**** Extracted entries

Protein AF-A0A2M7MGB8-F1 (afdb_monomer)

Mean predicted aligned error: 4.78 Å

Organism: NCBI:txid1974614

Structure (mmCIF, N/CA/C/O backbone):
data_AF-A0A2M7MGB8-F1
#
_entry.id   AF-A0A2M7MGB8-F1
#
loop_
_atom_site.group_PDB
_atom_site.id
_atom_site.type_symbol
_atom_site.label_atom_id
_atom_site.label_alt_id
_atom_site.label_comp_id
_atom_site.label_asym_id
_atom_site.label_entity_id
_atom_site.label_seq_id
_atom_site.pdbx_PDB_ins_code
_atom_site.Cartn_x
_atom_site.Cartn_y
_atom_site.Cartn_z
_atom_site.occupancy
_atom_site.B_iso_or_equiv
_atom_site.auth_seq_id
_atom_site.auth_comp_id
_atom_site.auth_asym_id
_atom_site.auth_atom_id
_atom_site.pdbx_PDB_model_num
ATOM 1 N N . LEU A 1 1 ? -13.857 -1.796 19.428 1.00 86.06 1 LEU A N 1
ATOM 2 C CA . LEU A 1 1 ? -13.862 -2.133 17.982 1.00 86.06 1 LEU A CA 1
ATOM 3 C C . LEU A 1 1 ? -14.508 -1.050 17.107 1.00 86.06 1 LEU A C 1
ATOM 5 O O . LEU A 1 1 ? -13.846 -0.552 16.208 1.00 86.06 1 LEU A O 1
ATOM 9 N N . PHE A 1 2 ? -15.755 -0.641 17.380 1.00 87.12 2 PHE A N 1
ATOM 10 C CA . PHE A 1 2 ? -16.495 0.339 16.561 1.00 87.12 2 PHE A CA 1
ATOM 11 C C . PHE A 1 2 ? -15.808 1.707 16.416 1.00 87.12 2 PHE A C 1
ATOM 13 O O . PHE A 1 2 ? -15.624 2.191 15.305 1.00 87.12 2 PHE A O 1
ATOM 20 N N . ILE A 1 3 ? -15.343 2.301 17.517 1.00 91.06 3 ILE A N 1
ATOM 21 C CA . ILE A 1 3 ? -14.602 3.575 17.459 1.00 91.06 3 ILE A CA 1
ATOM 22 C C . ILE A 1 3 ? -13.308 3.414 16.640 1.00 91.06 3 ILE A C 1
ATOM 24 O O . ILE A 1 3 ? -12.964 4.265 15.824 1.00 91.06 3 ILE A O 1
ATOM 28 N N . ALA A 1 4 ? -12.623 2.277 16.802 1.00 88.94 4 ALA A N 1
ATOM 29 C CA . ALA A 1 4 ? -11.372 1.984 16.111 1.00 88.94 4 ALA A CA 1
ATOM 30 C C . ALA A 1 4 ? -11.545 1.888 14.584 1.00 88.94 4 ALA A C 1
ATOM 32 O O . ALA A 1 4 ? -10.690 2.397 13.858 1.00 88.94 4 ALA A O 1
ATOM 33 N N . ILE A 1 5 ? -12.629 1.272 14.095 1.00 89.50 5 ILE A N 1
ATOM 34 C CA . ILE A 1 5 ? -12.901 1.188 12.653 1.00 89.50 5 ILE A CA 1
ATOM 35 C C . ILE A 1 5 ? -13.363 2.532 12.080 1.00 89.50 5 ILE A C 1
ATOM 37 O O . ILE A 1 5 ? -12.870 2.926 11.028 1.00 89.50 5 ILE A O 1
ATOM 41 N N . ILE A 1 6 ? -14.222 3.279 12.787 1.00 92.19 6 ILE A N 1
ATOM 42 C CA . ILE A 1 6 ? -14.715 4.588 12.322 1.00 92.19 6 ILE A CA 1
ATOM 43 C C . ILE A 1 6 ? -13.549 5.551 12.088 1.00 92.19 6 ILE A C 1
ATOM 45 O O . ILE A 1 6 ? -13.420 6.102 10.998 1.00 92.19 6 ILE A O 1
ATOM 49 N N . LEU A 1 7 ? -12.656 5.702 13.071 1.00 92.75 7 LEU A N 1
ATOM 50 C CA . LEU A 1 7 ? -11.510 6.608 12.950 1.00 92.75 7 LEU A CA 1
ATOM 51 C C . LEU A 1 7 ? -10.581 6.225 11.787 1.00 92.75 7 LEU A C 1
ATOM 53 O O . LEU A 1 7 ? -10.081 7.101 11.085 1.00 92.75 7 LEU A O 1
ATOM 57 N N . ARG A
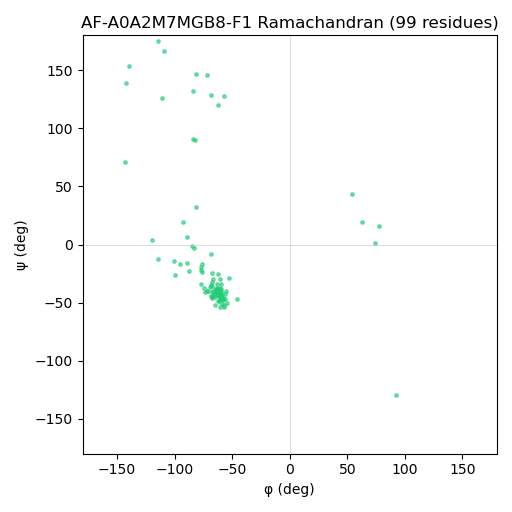 1 8 ? -10.380 4.925 11.542 1.00 91.19 8 ARG A N 1
ATOM 58 C CA . ARG A 1 8 ? -9.531 4.438 10.442 1.00 91.19 8 ARG A CA 1
ATOM 59 C C . ARG A 1 8 ? -10.165 4.646 9.073 1.00 91.19 8 ARG A C 1
ATOM 61 O O . ARG A 1 8 ? -9.459 5.023 8.145 1.00 91.19 8 ARG A O 1
ATOM 68 N N . LEU A 1 9 ? -11.473 4.425 8.943 1.00 91.00 9 LEU A N 1
ATOM 69 C CA . LEU A 1 9 ? -12.183 4.688 7.693 1.00 91.00 9 LEU A CA 1
ATOM 70 C C . LEU A 1 9 ? -12.166 6.185 7.374 1.00 91.00 9 LEU A C 1
ATOM 72 O O . LEU A 1 9 ? -11.806 6.553 6.259 1.00 91.00 9 LEU A O 1
ATOM 76 N N . LEU A 1 10 ? -12.442 7.051 8.357 1.00 92.25 10 LEU A N 1
ATOM 77 C CA . LEU A 1 10 ? -12.309 8.502 8.186 1.00 92.25 10 LEU A CA 1
ATOM 78 C C . LEU A 1 10 ? -10.897 8.870 7.710 1.00 92.25 10 LEU A C 1
ATOM 80 O O . LEU A 1 10 ? -10.745 9.534 6.686 1.00 92.25 10 LEU A O 1
ATOM 84 N N . ALA A 1 11 ? -9.857 8.364 8.375 1.00 89.31 11 ALA A N 1
ATOM 85 C CA . ALA A 1 11 ? -8.484 8.599 7.943 1.00 89.31 11 ALA A CA 1
ATOM 86 C C . ALA A 1 11 ? -8.238 8.114 6.501 1.00 89.31 11 ALA A C 1
ATOM 88 O O . ALA A 1 11 ? -7.702 8.871 5.694 1.00 89.31 11 ALA A O 1
ATOM 89 N N . ALA A 1 12 ? -8.673 6.903 6.133 1.00 89.75 12 ALA A N 1
ATOM 90 C CA . ALA A 1 12 ? -8.478 6.342 4.793 1.00 89.75 12 ALA A CA 1
ATOM 91 C C . ALA A 1 12 ? -9.096 7.212 3.682 1.00 89.75 12 ALA A C 1
ATOM 93 O O . ALA A 1 12 ? -8.445 7.448 2.659 1.00 89.75 12 ALA A O 1
ATOM 94 N N . PHE A 1 13 ? -10.312 7.731 3.893 1.00 89.31 13 PHE A N 1
ATOM 95 C CA . PHE A 1 13 ? -11.016 8.564 2.913 1.00 89.31 13 PHE A CA 1
ATOM 96 C C . PHE A 1 13 ? -10.509 10.009 2.844 1.00 89.31 13 PHE A C 1
ATOM 98 O O . PHE A 1 13 ? -10.503 10.579 1.752 1.00 89.31 13 PHE A O 1
ATOM 105 N N . PHE A 1 14 ? -10.081 10.606 3.959 1.00 88.69 14 PHE A N 1
ATOM 106 C CA . PHE A 1 14 ? -9.706 12.027 3.999 1.00 88.69 14 PHE A CA 1
ATOM 107 C C . PHE A 1 14 ? -8.197 12.289 3.826 1.00 88.69 14 PHE A C 1
ATOM 109 O O . PHE A 1 14 ? -7.815 13.387 3.434 1.00 88.69 14 PHE A O 1
ATOM 116 N N . SER A 1 15 ? -7.328 11.285 3.992 1.00 82.25 15 SER A N 1
ATOM 117 C CA . SER A 1 15 ? -5.862 11.393 3.800 1.00 82.25 15 SER A CA 1
ATOM 118 C C . SER A 1 15 ? -5.394 11.291 2.339 1.00 82.25 15 SER A C 1
ATOM 120 O O . SER A 1 15 ? -4.314 10.787 2.049 1.00 82.25 15 SER A O 1
ATOM 122 N N . LYS A 1 16 ? -6.193 11.757 1.373 1.00 72.31 16 LYS A N 1
ATOM 123 C CA . LYS A 1 16 ? -5.862 11.654 -0.065 1.00 72.31 16 LYS A CA 1
ATOM 124 C C . LYS A 1 16 ? -4.666 12.518 -0.509 1.00 72.31 16 LYS A C 1
ATOM 126 O O . LYS A 1 16 ? -4.233 12.403 -1.652 1.00 72.31 16 LYS A O 1
ATOM 131 N N . GLY A 1 17 ? -4.157 13.388 0.363 1.00 63.28 17 GLY A N 1
ATOM 132 C CA . GLY A 1 17 ? -3.065 14.305 0.048 1.00 63.28 17 GLY A CA 1
ATOM 133 C C . GLY A 1 17 ? -1.702 13.619 -0.083 1.00 63.28 17 GLY A C 1
ATOM 134 O O . GLY A 1 17 ? -1.390 12.676 0.640 1.00 63.28 17 GLY A O 1
ATOM 135 N N . PHE A 1 18 ? -0.874 14.148 -0.982 1.00 63.12 18 PHE A N 1
ATOM 136 C CA . PHE A 1 18 ? 0.560 13.878 -1.034 1.00 63.12 18 PHE A CA 1
ATOM 137 C C . PHE A 1 18 ? 1.255 14.795 -0.018 1.00 63.12 18 PHE A C 1
ATOM 139 O O . PHE A 1 18 ? 1.548 15.949 -0.314 1.00 63.12 18 PHE A O 1
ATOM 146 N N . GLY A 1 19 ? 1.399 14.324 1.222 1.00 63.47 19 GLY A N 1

********

Retype word for word the line above with "ATOM 117 C CA" and all lines after it, nothing else.

ATOM 117 C CA . SER A 1 15 ? -5.862 11.393 3.800 1.00 82.25 15 SER A CA 1
ATOM 118 C C . SER A 1 15 ? -5.394 11.291 2.339 1.00 82.25 15 SER A C 1
ATOM 120 O O . SER A 1 15 ? -4.314 10.787 2.049 1.00 82.25 15 SER A O 1
ATOM 122 N N . LYS A 1 16 ? -6.193 11.757 1.373 1.00 72.31 16 LYS A N 1
ATOM 123 C CA . LYS A 1 16 ? -5.862 11.654 -0.065 1.00 72.31 16 LYS A CA 1
ATOM 124 C C . LYS A 1 16 ? -4.666 12.518 -0.509 1.00 72.31 16 LYS A C 1
ATOM 126 O O . LYS A 1 16 ? -4.233 12.403 -1.652 1.00 72.31 16 LYS A O 1
ATOM 131 N N . GLY A 1 17 ? -4.157 13.388 0.363 1.00 63.28 17 GLY A N 1
ATOM 132 C CA . GLY A 1 17 ? -3.065 14.305 0.048 1.00 63.28 17 GLY A CA 1
ATOM 133 C C . GLY A 1 17 ? -1.702 13.619 -0.083 1.00 63.28 17 GLY A C 1
ATOM 134 O O . GLY A 1 17 ? -1.390 12.676 0.640 1.00 63.28 17 GLY A O 1
ATOM 135 N N . PHE A 1 18 ? -0.874 14.148 -0.982 1.00 63.12 18 PHE A N 1
ATOM 136 C CA . PHE A 1 18 ? 0.560 13.878 -1.034 1.00 63.12 18 PHE A CA 1
ATOM 137 C C . PHE A 1 18 ? 1.255 14.795 -0.018 1.00 63.12 18 PHE A C 1
ATOM 139 O O . PHE A 1 18 ? 1.548 15.949 -0.314 1.00 63.12 18 PHE A O 1
ATOM 146 N N . GLY A 1 19 ? 1.399 14.324 1.222 1.00 63.47 19 GLY A N 1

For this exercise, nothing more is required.